[Records from a collection]
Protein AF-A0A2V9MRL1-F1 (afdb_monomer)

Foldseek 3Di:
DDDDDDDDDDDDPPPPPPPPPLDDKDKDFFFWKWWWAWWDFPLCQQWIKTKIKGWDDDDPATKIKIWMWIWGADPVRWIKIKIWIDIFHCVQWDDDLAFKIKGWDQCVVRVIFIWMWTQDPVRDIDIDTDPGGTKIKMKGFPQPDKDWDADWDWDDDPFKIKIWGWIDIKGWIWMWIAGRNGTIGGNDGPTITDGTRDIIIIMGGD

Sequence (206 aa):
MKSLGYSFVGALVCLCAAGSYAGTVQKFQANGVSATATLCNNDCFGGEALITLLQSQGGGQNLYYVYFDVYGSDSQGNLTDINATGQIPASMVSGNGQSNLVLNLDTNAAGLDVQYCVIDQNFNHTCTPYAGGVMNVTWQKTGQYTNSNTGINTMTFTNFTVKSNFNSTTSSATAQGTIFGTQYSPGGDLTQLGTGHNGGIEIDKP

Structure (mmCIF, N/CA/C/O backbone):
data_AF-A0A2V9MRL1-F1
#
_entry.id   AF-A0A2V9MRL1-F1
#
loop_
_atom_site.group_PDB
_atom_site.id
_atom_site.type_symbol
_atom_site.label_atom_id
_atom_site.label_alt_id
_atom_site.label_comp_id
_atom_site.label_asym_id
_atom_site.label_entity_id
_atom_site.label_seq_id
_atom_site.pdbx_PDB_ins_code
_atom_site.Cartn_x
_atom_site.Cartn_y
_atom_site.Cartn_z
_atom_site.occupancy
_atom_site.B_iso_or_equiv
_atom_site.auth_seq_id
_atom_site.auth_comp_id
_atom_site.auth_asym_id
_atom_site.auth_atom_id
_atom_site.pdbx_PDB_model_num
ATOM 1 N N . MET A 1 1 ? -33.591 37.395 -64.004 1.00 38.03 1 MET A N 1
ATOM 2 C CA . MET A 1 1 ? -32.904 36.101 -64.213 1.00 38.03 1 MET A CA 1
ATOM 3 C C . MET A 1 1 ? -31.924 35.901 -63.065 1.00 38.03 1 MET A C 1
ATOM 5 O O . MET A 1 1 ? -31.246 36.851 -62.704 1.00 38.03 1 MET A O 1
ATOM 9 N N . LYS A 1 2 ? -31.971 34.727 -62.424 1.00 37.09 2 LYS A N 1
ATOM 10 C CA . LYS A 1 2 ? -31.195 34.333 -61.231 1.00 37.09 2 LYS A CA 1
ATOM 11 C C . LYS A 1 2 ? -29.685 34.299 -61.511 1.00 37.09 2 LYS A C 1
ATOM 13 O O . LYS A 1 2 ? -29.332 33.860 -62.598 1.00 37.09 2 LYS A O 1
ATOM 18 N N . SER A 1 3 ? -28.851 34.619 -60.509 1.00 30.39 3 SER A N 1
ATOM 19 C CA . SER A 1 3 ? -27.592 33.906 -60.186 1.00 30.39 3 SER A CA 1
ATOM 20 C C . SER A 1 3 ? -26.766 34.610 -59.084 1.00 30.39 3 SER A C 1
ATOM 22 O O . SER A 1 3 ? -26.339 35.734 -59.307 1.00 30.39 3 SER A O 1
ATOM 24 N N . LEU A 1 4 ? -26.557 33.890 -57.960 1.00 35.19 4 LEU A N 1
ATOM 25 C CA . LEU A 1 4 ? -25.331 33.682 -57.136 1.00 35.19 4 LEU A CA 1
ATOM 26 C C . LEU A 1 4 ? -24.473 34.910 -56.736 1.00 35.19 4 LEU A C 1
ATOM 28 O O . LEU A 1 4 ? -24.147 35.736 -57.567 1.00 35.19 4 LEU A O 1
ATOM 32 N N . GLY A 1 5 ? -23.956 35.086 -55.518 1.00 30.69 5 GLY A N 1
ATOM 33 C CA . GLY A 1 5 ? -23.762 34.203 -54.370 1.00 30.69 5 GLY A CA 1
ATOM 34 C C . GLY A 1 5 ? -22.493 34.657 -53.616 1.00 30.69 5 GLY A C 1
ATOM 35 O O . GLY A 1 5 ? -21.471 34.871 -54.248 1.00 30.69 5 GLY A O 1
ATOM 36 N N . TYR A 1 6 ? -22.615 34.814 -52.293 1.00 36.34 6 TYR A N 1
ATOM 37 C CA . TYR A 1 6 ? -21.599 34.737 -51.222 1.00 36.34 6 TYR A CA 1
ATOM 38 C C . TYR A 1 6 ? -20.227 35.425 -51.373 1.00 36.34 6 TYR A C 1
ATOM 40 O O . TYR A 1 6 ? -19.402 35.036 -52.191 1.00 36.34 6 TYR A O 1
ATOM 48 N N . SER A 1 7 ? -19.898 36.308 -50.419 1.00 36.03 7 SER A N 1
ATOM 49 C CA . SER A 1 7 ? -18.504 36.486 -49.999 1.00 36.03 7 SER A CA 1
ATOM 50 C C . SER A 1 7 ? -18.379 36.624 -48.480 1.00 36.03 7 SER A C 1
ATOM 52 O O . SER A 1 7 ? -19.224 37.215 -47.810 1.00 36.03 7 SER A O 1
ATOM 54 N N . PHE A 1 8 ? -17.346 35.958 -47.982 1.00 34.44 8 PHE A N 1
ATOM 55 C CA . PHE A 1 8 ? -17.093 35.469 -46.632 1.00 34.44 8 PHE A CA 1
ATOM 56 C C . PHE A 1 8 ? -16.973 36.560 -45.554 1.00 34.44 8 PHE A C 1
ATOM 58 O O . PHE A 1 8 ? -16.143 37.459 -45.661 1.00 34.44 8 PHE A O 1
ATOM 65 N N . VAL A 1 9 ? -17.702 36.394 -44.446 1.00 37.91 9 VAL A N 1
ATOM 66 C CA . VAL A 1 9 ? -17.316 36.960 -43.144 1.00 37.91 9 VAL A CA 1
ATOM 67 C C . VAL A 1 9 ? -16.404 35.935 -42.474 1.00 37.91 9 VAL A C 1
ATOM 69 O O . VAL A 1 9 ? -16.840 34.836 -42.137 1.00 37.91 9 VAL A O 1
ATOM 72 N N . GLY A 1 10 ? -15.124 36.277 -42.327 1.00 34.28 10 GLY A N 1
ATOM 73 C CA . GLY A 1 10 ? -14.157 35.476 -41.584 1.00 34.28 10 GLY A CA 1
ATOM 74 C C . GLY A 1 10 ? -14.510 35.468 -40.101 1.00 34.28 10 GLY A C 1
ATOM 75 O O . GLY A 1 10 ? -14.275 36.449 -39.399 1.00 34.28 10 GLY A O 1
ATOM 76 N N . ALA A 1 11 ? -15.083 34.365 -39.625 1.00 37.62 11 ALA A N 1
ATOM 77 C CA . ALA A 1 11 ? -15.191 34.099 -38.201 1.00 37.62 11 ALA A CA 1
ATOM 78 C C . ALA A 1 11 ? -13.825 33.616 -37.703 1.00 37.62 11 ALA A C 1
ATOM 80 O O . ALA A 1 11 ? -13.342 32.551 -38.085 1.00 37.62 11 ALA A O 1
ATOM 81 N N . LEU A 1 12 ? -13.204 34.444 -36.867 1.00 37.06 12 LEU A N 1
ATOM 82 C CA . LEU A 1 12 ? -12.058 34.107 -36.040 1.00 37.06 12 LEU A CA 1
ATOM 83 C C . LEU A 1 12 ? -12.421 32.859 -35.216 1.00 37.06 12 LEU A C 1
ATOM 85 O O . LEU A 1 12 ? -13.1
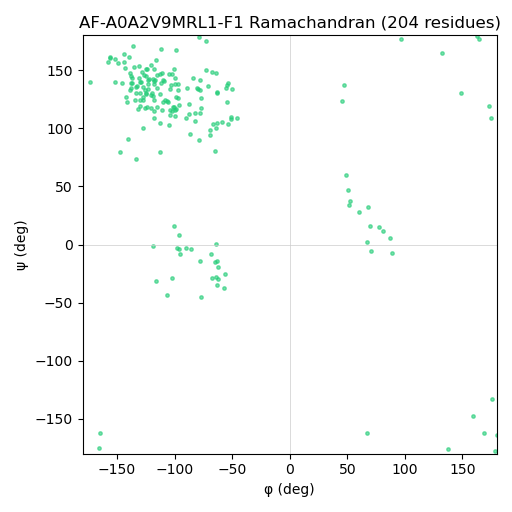96 32.944 -34.264 1.00 37.06 12 LEU A O 1
ATOM 89 N N . VAL A 1 13 ? -11.905 31.691 -35.602 1.00 38.41 13 VAL A N 1
ATOM 90 C CA . VAL A 1 13 ? -12.006 30.483 -34.780 1.00 38.41 13 VAL A CA 1
ATOM 91 C C . VAL A 1 13 ? -11.112 30.720 -33.573 1.00 38.41 13 VAL A C 1
ATOM 93 O O . VAL A 1 13 ? -9.890 30.611 -33.647 1.00 38.41 13 VAL A O 1
ATOM 96 N N . CYS A 1 14 ? -11.731 31.116 -32.464 1.00 37.59 14 CYS A N 1
ATOM 97 C CA . CYS A 1 14 ? -11.094 31.093 -31.164 1.00 37.59 14 CYS A CA 1
ATOM 98 C C . CYS A 1 14 ? -10.802 29.620 -30.856 1.00 37.59 14 CYS A C 1
ATOM 100 O O . CYS A 1 14 ? -11.704 28.854 -30.517 1.00 37.59 14 CYS A O 1
ATOM 102 N N . LEU A 1 15 ? -9.550 29.208 -31.060 1.00 35.12 15 LEU A N 1
ATOM 103 C CA . LEU A 1 15 ? -9.001 27.971 -30.522 1.00 35.12 15 LEU A CA 1
ATOM 104 C C . LEU A 1 15 ? -8.990 28.113 -28.998 1.00 35.12 15 LEU A C 1
ATOM 106 O O . LEU A 1 15 ? -7.975 28.445 -28.392 1.00 35.12 15 LEU A O 1
ATOM 110 N N . CYS A 1 16 ? -10.141 27.892 -28.368 1.00 38.97 16 CYS A N 1
ATOM 111 C CA . CYS A 1 16 ? -10.152 27.476 -26.982 1.00 38.97 16 CYS A CA 1
ATOM 112 C C . CYS A 1 16 ? -9.459 26.116 -26.975 1.00 38.97 16 CYS A C 1
ATOM 114 O O . CYS A 1 16 ? -10.027 25.127 -27.437 1.00 38.97 16 CYS A O 1
ATOM 116 N N . ALA A 1 17 ? -8.208 26.082 -26.513 1.00 36.84 17 ALA A N 1
ATOM 117 C CA . ALA A 1 17 ? -7.608 24.852 -26.038 1.00 36.84 17 ALA A CA 1
ATOM 118 C C . ALA A 1 17 ? -8.611 24.263 -25.043 1.00 36.84 17 ALA A C 1
ATOM 120 O O . ALA A 1 17 ? -8.857 24.848 -23.987 1.00 36.84 17 ALA A O 1
ATOM 121 N N . ALA A 1 18 ? -9.279 23.181 -25.442 1.00 38.62 18 ALA A N 1
ATOM 122 C CA . ALA A 1 18 ? -10.071 22.393 -24.525 1.00 38.62 18 ALA A CA 1
ATOM 123 C C . ALA A 1 18 ? -9.084 21.942 -23.452 1.00 38.62 18 ALA A C 1
ATOM 125 O O . ALA A 1 18 ? -8.191 21.142 -23.730 1.00 38.62 18 ALA A O 1
ATOM 126 N N . GLY A 1 19 ? -9.174 22.561 -22.272 1.00 36.50 19 GLY A N 1
ATOM 127 C CA . GLY A 1 19 ? -8.434 22.113 -21.109 1.00 36.50 19 GLY A CA 1
ATOM 128 C C . GLY A 1 19 ? -8.686 20.623 -20.961 1.00 36.50 19 GLY A C 1
ATOM 129 O O . GLY A 1 19 ? -9.822 20.176 -21.134 1.00 36.50 19 GLY A O 1
ATOM 130 N N . SER A 1 20 ? -7.617 19.868 -20.725 1.00 38.16 20 SER A N 1
ATOM 131 C CA . SER A 1 20 ? -7.691 18.455 -20.390 1.00 38.16 20 SER A CA 1
ATOM 132 C C . SER A 1 20 ? -8.775 18.291 -19.332 1.00 38.16 20 SER A C 1
ATOM 134 O O . SER A 1 20 ? -8.648 18.795 -18.214 1.00 38.16 20 SER A O 1
ATOM 136 N N . TYR A 1 21 ? -9.900 17.693 -19.716 1.00 41.53 21 TYR A N 1
ATOM 137 C CA . TYR A 1 21 ? -10.936 17.339 -18.767 1.00 41.53 21 TYR A CA 1
ATOM 138 C C . TYR A 1 21 ? -10.343 16.211 -17.930 1.00 41.53 21 TYR A C 1
ATOM 140 O O . TYR A 1 21 ? -10.394 15.061 -18.356 1.00 41.53 21 TYR A O 1
ATOM 148 N N . ALA A 1 22 ? -9.750 16.559 -16.782 1.00 48.50 22 ALA A N 1
ATOM 149 C CA . ALA A 1 22 ? -9.352 15.601 -15.760 1.00 48.50 22 ALA A CA 1
ATOM 150 C C . ALA A 1 22 ? -10.573 14.722 -15.469 1.00 48.50 22 ALA A C 1
ATOM 152 O O . ALA A 1 22 ? -11.618 15.196 -15.009 1.00 48.50 22 ALA A O 1
ATOM 153 N N . GLY A 1 23 ? -10.482 13.468 -15.892 1.00 53.34 23 GLY A N 1
ATOM 154 C CA . GLY A 1 23 ? -11.640 12.655 -16.219 1.00 53.34 23 GLY A CA 1
ATOM 155 C C . GLY A 1 23 ? -11.533 11.276 -15.606 1.00 53.34 23 GLY A C 1
ATOM 156 O O . GLY A 1 23 ? -11.295 10.312 -16.319 1.00 53.34 23 GLY A O 1
ATOM 157 N N . THR A 1 24 ? -11.723 11.194 -14.289 1.00 51.22 24 THR A N 1
ATOM 158 C CA . THR A 1 24 ? -12.499 10.183 -13.536 1.00 51.22 24 THR A CA 1
ATOM 159 C C . THR A 1 24 ? -12.276 10.479 -12.056 1.00 51.22 24 THR A C 1
ATOM 161 O O . THR A 1 24 ? -11.187 10.238 -11.550 1.00 51.22 24 THR A O 1
ATOM 164 N N . VAL A 1 25 ? -13.305 10.982 -11.366 1.00 64.69 25 VAL A N 1
ATOM 165 C CA . VAL A 1 25 ? -13.279 11.219 -9.915 1.00 64.69 25 VAL A CA 1
ATOM 166 C C . VAL A 1 25 ? -13.693 9.925 -9.214 1.00 64.69 25 VAL A C 1
ATOM 168 O O . VAL A 1 25 ? -14.889 9.653 -9.077 1.00 64.69 25 VAL A O 1
ATOM 171 N N . GLN A 1 26 ? -12.738 9.094 -8.789 1.00 73.56 26 GLN A N 1
ATOM 172 C CA . GLN A 1 26 ? -13.082 7.985 -7.893 1.00 73.56 26 GLN A CA 1
ATOM 173 C C . GLN A 1 26 ? -13.272 8.546 -6.488 1.00 73.56 26 GLN A C 1
ATOM 175 O O . GLN A 1 26 ? -12.339 9.094 -5.908 1.00 73.56 26 GLN A O 1
ATOM 180 N N . LYS A 1 27 ? -14.489 8.425 -5.947 1.00 80.25 27 LYS A N 1
ATOM 181 C CA . LYS A 1 27 ? -14.794 8.800 -4.562 1.00 80.25 27 LYS A CA 1
ATOM 182 C C . LYS A 1 27 ? -14.917 7.555 -3.704 1.00 80.25 27 LYS A C 1
ATOM 184 O O . LYS A 1 27 ? -15.636 6.623 -4.062 1.00 80.25 27 LYS A O 1
ATOM 189 N N . PHE A 1 28 ? -14.284 7.570 -2.541 1.00 82.12 28 PHE A N 1
ATOM 190 C CA . PHE A 1 28 ? -14.408 6.501 -1.559 1.00 82.12 28 PHE A CA 1
ATOM 191 C C . PHE A 1 28 ? -14.620 7.091 -0.171 1.00 82.12 28 PHE A C 1
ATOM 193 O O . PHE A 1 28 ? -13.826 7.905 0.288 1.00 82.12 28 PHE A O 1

**Required action:** In the data above, find the line with "ATOM 98 C C" and the line with "ATOM 116 N N". Retype both, plus every line between them, exactly.

**Reply to the exercise:**
ATOM 98 C C . CYS A 1 14 ? -10.802 29.620 -30.856 1.00 37.59 14 CYS A C 1
ATOM 100 O O . CYS A 1 14 ? -11.704 28.854 -30.517 1.00 37.59 14 CYS A O 1
ATOM 102 N N . LEU A 1 15 ? -9.550 29.208 -31.060 1.00 35.12 15 LEU A N 1
ATOM 103 C CA . LEU A 1 15 ? -9.001 27.971 -30.522 1.00 35.12 15 LEU A CA 1
ATOM 104 C C . LEU A 1 15 ? -8.990 28.113 -28.998 1.00 35.12 15 LEU A C 1
ATOM 106 O O . LEU A 1 15 ? -7.975 28.445 -28.392 1.00 35.12 15 LEU A O 1
ATOM 110 N N . CYS A 1 16 ? -10.141 27.892 -28.368 1.00 38.97 16 CYS A N 1
ATOM 111 C CA . CYS A 1 16 ? -10.152 27.476 -26.982 1.00 38.97 16 CYS A CA 1
ATOM 112 C C . CYS A 1 16 ? -9.459 26.116 -26.975 1.00 38.97 16 CYS A C 1
ATOM 114 O O . CYS A 1 16 ? -10.027 25.127 -27.437 1.00 38.97 16 CYS A O 1
ATOM 116 N N . ALA A 1 17 ? -8.208 26.082 -26.513 1.00 36.84 17 ALA A N 1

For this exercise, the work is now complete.